Additionally, in the case of BDD100K, since it is binary segmentation, the model and loss function should be slightly changed.

InhwanBae commented 3 years ago

Hi @eliesl

I just update dataloader and model for the BDD100K dataset. Check it out!

However, I found that the evaluation code for BDD100K did not work anymore, so I sadly exclude it. This will take some time to fix it. I simply copy the test_CULane.py and remove some unnecessary parts like prob2lines_CULane, and add Accuracy & IoU calculation code from semantic segmentation libraries. Hope this helps you.

eliesl commented 3 years ago

Hi, Thank you for updating the codes for the BDD100K dataset. That's a great help! As suggested by you, I am using a modified version of test_CULane.py for the inference mode of the BDD100K dataset. However, when I load the saved model (net.load_state_dict(save_dict['net'])), it gives me the following mismatched size error. Do you have any suggestion? Thanks for all your help.

Missing key(s) in state_dict: "ce_loss.weight". size mismatch for transposed_conv.weight: copying a param with shape torch.Size([16, 1, 3, 3]) from checkpoint, the shape in current model is torch.Size([16, 5, 3, 3]).

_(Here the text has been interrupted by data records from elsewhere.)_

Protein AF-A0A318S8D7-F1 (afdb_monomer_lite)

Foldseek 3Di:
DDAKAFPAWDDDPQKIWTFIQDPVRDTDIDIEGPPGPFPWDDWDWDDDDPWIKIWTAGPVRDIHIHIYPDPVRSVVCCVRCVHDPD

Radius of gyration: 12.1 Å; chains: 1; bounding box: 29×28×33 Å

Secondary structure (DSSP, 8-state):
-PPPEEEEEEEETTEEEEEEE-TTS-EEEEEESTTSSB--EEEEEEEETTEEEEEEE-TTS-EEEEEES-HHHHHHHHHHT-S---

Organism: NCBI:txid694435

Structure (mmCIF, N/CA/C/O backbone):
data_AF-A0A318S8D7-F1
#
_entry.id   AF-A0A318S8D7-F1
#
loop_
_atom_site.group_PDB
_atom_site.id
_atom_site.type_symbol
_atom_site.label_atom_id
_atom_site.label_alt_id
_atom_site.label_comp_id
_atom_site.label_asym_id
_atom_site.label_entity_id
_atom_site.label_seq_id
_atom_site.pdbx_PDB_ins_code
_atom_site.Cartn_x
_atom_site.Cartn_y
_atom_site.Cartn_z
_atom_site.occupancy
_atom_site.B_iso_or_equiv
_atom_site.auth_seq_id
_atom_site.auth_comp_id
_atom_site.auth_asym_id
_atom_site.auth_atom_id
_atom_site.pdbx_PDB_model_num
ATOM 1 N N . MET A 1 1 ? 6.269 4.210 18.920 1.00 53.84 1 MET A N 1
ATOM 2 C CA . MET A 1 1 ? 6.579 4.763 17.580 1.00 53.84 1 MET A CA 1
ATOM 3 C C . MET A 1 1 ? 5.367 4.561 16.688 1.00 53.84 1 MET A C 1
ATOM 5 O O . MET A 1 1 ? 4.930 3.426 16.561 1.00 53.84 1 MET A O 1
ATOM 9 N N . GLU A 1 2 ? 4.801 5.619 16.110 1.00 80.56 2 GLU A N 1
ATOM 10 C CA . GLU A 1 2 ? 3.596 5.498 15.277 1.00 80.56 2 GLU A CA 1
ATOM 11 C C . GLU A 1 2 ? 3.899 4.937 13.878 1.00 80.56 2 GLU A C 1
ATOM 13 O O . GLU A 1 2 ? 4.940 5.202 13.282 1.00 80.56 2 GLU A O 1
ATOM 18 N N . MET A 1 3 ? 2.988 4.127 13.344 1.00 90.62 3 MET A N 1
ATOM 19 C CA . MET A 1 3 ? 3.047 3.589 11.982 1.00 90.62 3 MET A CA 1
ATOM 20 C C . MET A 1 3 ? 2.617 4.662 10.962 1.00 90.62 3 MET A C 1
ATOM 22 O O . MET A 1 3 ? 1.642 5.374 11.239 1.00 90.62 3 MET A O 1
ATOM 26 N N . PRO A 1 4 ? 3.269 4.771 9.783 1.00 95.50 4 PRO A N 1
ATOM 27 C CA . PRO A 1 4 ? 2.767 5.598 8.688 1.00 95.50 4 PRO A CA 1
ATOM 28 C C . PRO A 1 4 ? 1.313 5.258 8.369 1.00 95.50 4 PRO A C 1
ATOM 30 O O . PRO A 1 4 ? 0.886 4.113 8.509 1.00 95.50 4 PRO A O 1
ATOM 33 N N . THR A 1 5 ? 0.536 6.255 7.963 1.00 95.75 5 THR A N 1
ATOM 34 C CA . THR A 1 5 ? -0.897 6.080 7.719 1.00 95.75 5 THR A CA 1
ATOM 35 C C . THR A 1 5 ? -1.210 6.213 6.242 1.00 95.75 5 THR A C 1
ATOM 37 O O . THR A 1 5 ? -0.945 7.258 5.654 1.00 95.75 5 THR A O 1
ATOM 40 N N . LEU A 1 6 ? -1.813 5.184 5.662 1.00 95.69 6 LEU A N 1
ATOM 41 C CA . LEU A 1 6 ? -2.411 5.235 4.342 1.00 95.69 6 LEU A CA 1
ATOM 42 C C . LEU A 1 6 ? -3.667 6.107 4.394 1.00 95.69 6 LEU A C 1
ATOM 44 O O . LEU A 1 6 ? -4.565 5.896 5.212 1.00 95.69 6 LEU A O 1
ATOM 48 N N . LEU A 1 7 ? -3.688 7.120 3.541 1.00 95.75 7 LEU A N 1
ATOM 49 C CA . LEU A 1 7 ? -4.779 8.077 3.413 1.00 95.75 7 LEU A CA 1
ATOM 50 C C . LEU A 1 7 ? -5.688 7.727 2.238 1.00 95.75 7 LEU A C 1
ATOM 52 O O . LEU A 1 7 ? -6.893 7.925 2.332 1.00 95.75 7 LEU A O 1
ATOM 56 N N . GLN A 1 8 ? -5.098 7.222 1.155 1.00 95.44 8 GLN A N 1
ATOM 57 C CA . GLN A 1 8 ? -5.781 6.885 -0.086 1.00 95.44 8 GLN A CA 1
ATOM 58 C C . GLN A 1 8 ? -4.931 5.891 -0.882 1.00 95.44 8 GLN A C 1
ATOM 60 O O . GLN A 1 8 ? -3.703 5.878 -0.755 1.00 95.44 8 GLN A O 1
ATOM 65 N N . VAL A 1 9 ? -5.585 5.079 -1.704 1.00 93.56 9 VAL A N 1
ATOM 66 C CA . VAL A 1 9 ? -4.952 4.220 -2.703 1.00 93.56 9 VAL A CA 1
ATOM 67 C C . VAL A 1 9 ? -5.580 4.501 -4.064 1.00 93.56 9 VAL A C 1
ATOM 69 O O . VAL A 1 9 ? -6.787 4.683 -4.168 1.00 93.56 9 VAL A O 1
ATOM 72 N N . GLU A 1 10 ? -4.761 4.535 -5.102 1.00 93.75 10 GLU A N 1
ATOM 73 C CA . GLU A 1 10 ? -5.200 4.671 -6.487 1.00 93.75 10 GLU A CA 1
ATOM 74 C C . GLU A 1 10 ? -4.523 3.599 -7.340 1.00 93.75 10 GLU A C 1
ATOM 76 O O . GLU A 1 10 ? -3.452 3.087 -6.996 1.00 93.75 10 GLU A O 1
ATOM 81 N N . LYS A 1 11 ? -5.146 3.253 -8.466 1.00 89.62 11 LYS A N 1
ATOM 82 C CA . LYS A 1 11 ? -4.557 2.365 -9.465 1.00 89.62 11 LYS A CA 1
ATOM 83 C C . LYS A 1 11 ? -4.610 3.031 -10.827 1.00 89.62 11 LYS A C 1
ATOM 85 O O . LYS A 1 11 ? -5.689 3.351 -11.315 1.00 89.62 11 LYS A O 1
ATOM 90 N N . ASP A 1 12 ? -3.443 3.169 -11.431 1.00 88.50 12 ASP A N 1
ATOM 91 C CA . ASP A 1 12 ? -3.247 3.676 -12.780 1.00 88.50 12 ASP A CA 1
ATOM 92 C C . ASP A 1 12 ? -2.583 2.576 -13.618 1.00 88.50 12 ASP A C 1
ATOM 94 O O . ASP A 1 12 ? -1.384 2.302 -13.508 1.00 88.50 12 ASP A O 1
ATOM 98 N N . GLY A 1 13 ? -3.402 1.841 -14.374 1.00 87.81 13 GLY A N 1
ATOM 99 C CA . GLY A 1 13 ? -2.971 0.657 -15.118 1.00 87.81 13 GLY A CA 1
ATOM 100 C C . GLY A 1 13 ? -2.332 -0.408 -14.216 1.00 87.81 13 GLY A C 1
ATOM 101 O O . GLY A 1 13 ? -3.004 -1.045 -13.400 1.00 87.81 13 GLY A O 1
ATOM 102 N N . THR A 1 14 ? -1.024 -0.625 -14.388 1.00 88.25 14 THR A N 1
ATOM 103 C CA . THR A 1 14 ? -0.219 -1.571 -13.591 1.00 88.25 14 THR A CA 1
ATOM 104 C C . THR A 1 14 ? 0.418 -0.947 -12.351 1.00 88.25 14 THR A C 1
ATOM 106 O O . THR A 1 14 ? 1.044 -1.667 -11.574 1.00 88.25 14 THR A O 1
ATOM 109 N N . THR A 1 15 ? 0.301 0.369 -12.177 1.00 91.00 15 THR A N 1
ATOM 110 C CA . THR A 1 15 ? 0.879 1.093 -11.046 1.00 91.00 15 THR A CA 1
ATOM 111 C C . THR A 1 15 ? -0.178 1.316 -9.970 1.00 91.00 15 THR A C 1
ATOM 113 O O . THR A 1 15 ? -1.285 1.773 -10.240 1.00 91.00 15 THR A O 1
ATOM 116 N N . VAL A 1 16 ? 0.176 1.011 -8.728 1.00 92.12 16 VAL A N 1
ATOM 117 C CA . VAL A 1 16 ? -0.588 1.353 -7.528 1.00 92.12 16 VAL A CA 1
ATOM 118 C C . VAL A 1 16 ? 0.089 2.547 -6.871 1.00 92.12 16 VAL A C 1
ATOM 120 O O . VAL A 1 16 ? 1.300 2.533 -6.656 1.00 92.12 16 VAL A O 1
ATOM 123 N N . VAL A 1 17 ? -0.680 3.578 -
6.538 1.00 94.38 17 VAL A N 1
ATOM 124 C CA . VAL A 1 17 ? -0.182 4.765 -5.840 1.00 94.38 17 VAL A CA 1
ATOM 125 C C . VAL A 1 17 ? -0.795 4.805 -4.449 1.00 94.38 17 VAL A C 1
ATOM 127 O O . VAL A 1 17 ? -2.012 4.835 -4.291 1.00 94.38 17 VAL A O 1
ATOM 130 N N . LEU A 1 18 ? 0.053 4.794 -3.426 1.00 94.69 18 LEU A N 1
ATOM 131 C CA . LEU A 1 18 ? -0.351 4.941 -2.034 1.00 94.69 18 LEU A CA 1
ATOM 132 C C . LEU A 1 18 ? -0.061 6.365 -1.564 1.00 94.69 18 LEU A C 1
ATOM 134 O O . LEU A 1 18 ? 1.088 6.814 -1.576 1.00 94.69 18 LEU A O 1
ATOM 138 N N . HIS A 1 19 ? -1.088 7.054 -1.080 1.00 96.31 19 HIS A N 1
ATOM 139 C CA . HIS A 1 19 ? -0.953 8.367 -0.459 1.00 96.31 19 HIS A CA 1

InhwanBae commented 3 years ago

Hi @eliesl

This problem is because of the channel mismatch of CULane(5: BG, LL, L, R, RR) and BDD100K(1: binary segmentation). You can fix it by simply add the dataset argument to test_CULane.py L66 like train.py L71. Hope this helps you.

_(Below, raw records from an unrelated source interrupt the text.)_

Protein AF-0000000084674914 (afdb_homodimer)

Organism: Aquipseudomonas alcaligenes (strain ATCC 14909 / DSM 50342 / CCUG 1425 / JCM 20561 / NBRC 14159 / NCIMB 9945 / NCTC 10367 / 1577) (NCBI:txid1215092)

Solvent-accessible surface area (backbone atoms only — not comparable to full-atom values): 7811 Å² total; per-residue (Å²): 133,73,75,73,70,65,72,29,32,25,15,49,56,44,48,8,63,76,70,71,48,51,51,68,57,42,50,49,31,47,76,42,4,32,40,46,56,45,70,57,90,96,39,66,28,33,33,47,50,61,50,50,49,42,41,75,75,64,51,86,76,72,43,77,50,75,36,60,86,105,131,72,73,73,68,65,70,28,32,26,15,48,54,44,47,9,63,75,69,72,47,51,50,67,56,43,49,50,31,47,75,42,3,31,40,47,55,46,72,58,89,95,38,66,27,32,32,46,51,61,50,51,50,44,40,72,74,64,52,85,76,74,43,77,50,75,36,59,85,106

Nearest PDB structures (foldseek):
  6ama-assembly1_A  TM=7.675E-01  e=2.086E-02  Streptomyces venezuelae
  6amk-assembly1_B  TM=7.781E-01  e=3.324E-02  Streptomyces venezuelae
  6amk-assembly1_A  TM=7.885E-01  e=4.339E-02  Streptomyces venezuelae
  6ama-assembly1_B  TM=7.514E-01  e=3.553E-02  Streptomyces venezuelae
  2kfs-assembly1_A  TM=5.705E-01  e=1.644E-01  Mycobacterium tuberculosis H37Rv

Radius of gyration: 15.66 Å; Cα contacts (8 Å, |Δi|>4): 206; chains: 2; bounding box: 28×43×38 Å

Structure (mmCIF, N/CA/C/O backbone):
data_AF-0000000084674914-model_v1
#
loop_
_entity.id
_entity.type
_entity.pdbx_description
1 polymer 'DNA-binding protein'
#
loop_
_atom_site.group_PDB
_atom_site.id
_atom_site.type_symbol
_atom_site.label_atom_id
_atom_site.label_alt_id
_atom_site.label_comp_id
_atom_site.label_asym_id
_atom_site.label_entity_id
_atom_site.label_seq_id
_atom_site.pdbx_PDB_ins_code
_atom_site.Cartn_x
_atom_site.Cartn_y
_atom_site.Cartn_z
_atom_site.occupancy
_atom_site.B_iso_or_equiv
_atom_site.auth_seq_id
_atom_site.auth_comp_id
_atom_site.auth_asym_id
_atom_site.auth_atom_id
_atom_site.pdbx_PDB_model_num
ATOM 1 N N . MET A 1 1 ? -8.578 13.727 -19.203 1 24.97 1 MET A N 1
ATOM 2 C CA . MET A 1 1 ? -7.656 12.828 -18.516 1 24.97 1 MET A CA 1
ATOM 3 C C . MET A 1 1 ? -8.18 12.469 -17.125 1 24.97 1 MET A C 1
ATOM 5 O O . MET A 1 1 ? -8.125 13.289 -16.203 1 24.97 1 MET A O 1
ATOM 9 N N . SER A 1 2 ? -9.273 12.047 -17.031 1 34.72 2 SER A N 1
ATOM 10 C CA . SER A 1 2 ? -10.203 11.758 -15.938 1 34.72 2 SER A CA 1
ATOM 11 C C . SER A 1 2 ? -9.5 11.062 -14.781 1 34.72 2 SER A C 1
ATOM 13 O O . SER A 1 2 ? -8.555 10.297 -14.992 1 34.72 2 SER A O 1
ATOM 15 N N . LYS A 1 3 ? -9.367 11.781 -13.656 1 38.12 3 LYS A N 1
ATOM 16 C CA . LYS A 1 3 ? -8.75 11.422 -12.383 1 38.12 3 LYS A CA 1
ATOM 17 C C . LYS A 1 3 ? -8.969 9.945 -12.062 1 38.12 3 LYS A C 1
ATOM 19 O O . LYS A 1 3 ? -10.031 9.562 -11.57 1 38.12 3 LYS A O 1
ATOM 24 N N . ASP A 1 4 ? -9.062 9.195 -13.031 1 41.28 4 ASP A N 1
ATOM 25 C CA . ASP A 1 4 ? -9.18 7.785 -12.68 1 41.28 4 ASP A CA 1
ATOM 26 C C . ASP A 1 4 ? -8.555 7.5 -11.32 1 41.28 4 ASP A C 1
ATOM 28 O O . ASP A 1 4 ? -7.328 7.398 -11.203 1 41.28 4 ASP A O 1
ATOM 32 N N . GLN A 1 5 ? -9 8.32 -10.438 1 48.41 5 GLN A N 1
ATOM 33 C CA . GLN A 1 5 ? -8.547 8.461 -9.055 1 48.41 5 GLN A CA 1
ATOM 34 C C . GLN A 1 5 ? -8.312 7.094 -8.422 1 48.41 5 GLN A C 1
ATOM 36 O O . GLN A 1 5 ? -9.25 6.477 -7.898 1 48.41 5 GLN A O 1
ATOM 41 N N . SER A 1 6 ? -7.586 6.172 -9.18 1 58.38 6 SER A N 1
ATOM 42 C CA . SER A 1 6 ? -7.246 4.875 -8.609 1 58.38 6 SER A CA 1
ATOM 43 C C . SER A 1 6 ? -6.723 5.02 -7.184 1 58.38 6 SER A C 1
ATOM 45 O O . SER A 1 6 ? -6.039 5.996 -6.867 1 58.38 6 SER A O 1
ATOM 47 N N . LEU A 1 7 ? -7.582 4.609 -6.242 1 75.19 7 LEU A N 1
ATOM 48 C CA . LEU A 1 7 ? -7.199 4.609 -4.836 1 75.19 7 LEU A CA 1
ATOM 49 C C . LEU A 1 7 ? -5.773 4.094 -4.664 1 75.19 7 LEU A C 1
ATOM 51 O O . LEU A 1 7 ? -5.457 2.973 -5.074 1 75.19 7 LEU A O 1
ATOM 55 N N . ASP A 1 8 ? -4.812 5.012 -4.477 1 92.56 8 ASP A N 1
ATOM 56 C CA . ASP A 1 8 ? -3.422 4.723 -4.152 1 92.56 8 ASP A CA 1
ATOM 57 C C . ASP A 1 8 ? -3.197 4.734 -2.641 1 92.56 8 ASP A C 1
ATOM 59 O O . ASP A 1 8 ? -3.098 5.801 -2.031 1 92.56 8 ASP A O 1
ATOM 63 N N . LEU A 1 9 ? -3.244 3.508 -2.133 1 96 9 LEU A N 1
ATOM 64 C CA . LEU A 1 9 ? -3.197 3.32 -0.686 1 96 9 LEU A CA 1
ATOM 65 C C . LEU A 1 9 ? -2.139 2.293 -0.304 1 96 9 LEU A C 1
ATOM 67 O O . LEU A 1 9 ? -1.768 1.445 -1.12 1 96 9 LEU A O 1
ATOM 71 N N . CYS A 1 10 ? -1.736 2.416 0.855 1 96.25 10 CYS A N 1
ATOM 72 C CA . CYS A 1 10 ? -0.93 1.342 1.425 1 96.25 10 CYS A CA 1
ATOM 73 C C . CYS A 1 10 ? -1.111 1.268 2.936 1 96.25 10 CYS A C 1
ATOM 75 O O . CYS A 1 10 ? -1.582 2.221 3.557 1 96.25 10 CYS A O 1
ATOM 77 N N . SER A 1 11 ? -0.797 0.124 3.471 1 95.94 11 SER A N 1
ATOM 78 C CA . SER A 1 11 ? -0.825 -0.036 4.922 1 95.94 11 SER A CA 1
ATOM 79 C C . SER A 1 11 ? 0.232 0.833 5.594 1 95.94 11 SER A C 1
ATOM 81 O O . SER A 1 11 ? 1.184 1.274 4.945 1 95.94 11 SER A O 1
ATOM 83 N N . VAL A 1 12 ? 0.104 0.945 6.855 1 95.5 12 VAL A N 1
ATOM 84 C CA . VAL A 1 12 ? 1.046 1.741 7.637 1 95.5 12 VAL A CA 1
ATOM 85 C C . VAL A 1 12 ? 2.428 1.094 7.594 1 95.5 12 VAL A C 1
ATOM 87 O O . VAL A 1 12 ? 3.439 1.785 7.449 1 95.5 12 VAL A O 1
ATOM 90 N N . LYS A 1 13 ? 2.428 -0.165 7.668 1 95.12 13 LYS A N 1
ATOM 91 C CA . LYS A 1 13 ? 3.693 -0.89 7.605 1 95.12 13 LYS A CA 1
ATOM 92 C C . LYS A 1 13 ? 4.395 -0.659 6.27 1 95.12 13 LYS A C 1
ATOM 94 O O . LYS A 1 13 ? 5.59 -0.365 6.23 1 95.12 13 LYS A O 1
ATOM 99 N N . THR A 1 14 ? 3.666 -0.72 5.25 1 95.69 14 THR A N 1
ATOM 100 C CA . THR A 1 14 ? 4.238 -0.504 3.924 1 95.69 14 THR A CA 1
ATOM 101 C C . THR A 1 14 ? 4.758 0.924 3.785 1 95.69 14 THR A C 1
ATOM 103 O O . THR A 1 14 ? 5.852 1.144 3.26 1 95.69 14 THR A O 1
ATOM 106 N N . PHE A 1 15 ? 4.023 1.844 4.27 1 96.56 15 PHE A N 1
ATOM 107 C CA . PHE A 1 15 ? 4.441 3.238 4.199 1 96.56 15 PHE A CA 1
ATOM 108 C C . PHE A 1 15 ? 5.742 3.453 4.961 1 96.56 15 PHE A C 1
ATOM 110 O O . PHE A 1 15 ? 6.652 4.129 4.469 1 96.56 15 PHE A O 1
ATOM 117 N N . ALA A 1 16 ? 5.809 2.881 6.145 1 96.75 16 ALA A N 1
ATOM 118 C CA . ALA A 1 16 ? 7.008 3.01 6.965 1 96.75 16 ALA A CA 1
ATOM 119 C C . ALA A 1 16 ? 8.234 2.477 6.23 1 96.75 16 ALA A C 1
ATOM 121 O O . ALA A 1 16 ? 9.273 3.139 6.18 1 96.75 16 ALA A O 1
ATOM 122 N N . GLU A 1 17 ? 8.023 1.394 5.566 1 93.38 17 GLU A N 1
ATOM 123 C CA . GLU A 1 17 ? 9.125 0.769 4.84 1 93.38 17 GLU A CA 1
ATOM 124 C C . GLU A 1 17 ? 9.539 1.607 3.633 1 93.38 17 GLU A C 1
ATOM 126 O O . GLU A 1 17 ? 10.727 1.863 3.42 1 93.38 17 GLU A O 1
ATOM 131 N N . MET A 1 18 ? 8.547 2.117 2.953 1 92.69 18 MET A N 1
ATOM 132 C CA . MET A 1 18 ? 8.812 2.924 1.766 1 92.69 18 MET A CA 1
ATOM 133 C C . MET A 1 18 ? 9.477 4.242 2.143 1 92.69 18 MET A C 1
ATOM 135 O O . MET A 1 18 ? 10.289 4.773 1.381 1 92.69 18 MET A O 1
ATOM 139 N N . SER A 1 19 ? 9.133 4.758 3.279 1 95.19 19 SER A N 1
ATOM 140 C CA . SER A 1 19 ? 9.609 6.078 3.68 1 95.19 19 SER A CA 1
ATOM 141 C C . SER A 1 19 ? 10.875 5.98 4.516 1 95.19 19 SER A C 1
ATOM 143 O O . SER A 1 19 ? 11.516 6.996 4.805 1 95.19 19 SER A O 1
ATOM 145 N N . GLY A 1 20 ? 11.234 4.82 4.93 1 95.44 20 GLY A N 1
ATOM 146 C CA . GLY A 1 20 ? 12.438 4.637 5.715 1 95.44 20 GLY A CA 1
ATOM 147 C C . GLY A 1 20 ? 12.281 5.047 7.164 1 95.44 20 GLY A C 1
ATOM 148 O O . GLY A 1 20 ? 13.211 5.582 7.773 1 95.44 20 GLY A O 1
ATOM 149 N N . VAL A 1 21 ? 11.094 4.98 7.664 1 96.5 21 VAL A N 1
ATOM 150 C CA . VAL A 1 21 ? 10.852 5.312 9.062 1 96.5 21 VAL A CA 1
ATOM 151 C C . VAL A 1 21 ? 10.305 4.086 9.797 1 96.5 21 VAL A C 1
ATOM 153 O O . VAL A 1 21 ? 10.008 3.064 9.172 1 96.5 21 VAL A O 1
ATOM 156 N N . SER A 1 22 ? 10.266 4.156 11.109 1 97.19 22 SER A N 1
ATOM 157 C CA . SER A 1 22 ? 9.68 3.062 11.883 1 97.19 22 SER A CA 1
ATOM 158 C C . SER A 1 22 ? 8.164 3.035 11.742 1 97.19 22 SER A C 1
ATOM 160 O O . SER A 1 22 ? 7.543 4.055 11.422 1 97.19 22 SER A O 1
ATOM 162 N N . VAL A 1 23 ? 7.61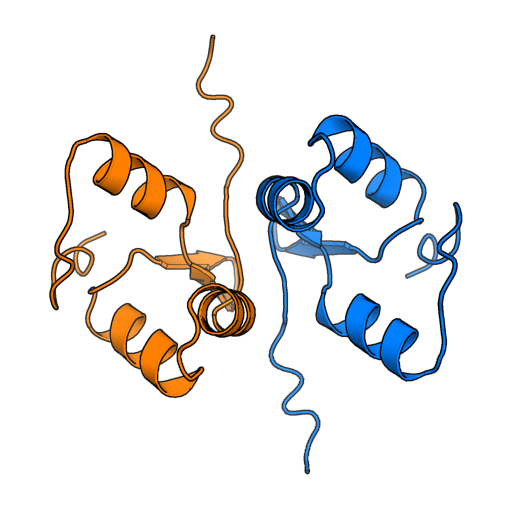7 1.92 11.945 1 95.94 23 VAL A N 1
ATOM 163 C CA . VAL A 1 23 ? 6.164 1.801 11.93 1 95.94 23 VAL A CA 1
ATOM 164 C C . VAL A 1 23 ? 5.559 2.703 13 1 95.94 23 VAL A C 1
ATOM 166 O O . VAL A 1 23 ? 4.527 3.342 12.773 1 95.94 23 VAL A O 1
ATOM 169 N N . GLU A 1 24 ? 6.16 2.791 14.148 1 97.31 24 GLU A N 1
ATOM 170 C CA . GLU A 1 24 ? 5.695 3.65 15.234 1 97.31 24 GLU A CA 1
ATOM 171 C C . GLU A 1 24 ? 5.664 5.113 14.805 1 97.31 24 GLU A C 1
ATOM 173 O O . GLU A 1 24 ? 4.703 5.832 15.094 1 97.31 24 GLU A O 1
ATOM 178 N N . GLU A 1 25 ? 6.691 5.5 14.148 1 97.62 25 GLU A N 1
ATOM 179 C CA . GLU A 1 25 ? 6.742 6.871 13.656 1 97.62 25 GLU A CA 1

eliesl commented 3 years ago

Thank you for your help. It solved the issue. I have another question regarding the data in the test mode. For the evaluation purpose, I need to have the ground truth labels. Using "segLabel = sample['segLabel']" returns "None" in the test mode. Do you have any suggestion? Sorry for asking so many questions as I am new to the PyTorch. Thanks for your time!

eliesl commented 3 years ago

I also have another question. How many epochs did you train your network on to get the reported results? I read in your paper that the total number of training episodes for BDD100K is 60K, and I can see that max_iter is set to 60000 in cfg.json. Based on what is defined for Max_Epoch in L233 of train.py, Max_Epoch will be 12. I change L233 to "exp_cfg['MAX_EPOCHES'] = exp_cfg['MAX_EPOCHES']" so that I can directly set the max_epoch in cfg.json. Again thanks for your help.

InhwanBae commented 3 years ago

Hi @eliesl

To get 'segLabel', you can modify the BDD100K dataloader. I update it on the main branch because I thought that other people might need this part as well.

Also, for fairness, I trained the model for all datasets by 60k iterations, the same as the paper.

eliesl commented 3 years ago

Hi again! Thanks for being so responsive to my comments. Also, thanks for updating the dataloader. Beside the modifications you made, a minor modification is also needed for Lines 59 and 60. Just in case that anybody else wants to use segLabel for the test mode.

When I train the network, all the predictions for the validation images (during the training) and test images (test mode) are background. I get totally black images as the segmentation mask. I also tried training the network for way more that 60k iterations, and I tried different optimizers and learning rates but no luck! Do you have any suggestions?

DaniloXiao commented 2 years ago

Hi, I would like to ask the author what is the calculation formula of the BDD100K evaluation index pixel accuracy. The formula is not listed in the paper. Is it category pixel accuracy (acc = (TP) / TP + FP)?

InhwanBae commented 2 years ago

Hi @eliesl Sorry for the late reply. I also experienced the same problem while training BDD100K. In my case, rather than applying several balancing techniques, restarting the training process was more effective when the lane disappears in the initial convergence.

InhwanBae commented 2 years ago

Hi, I would like to ask the author what is the calculation formula of the BDD100K evaluation index pixel accuracy. The formula is not listed in the paper. Is it category pixel accuracy (acc = (TP) / TP + FP)?

@DaniloXiao Please refer to #16

InhwanBae commented 2 years ago

I'm closing this issue for now. Please feel free to open another issue for other questions.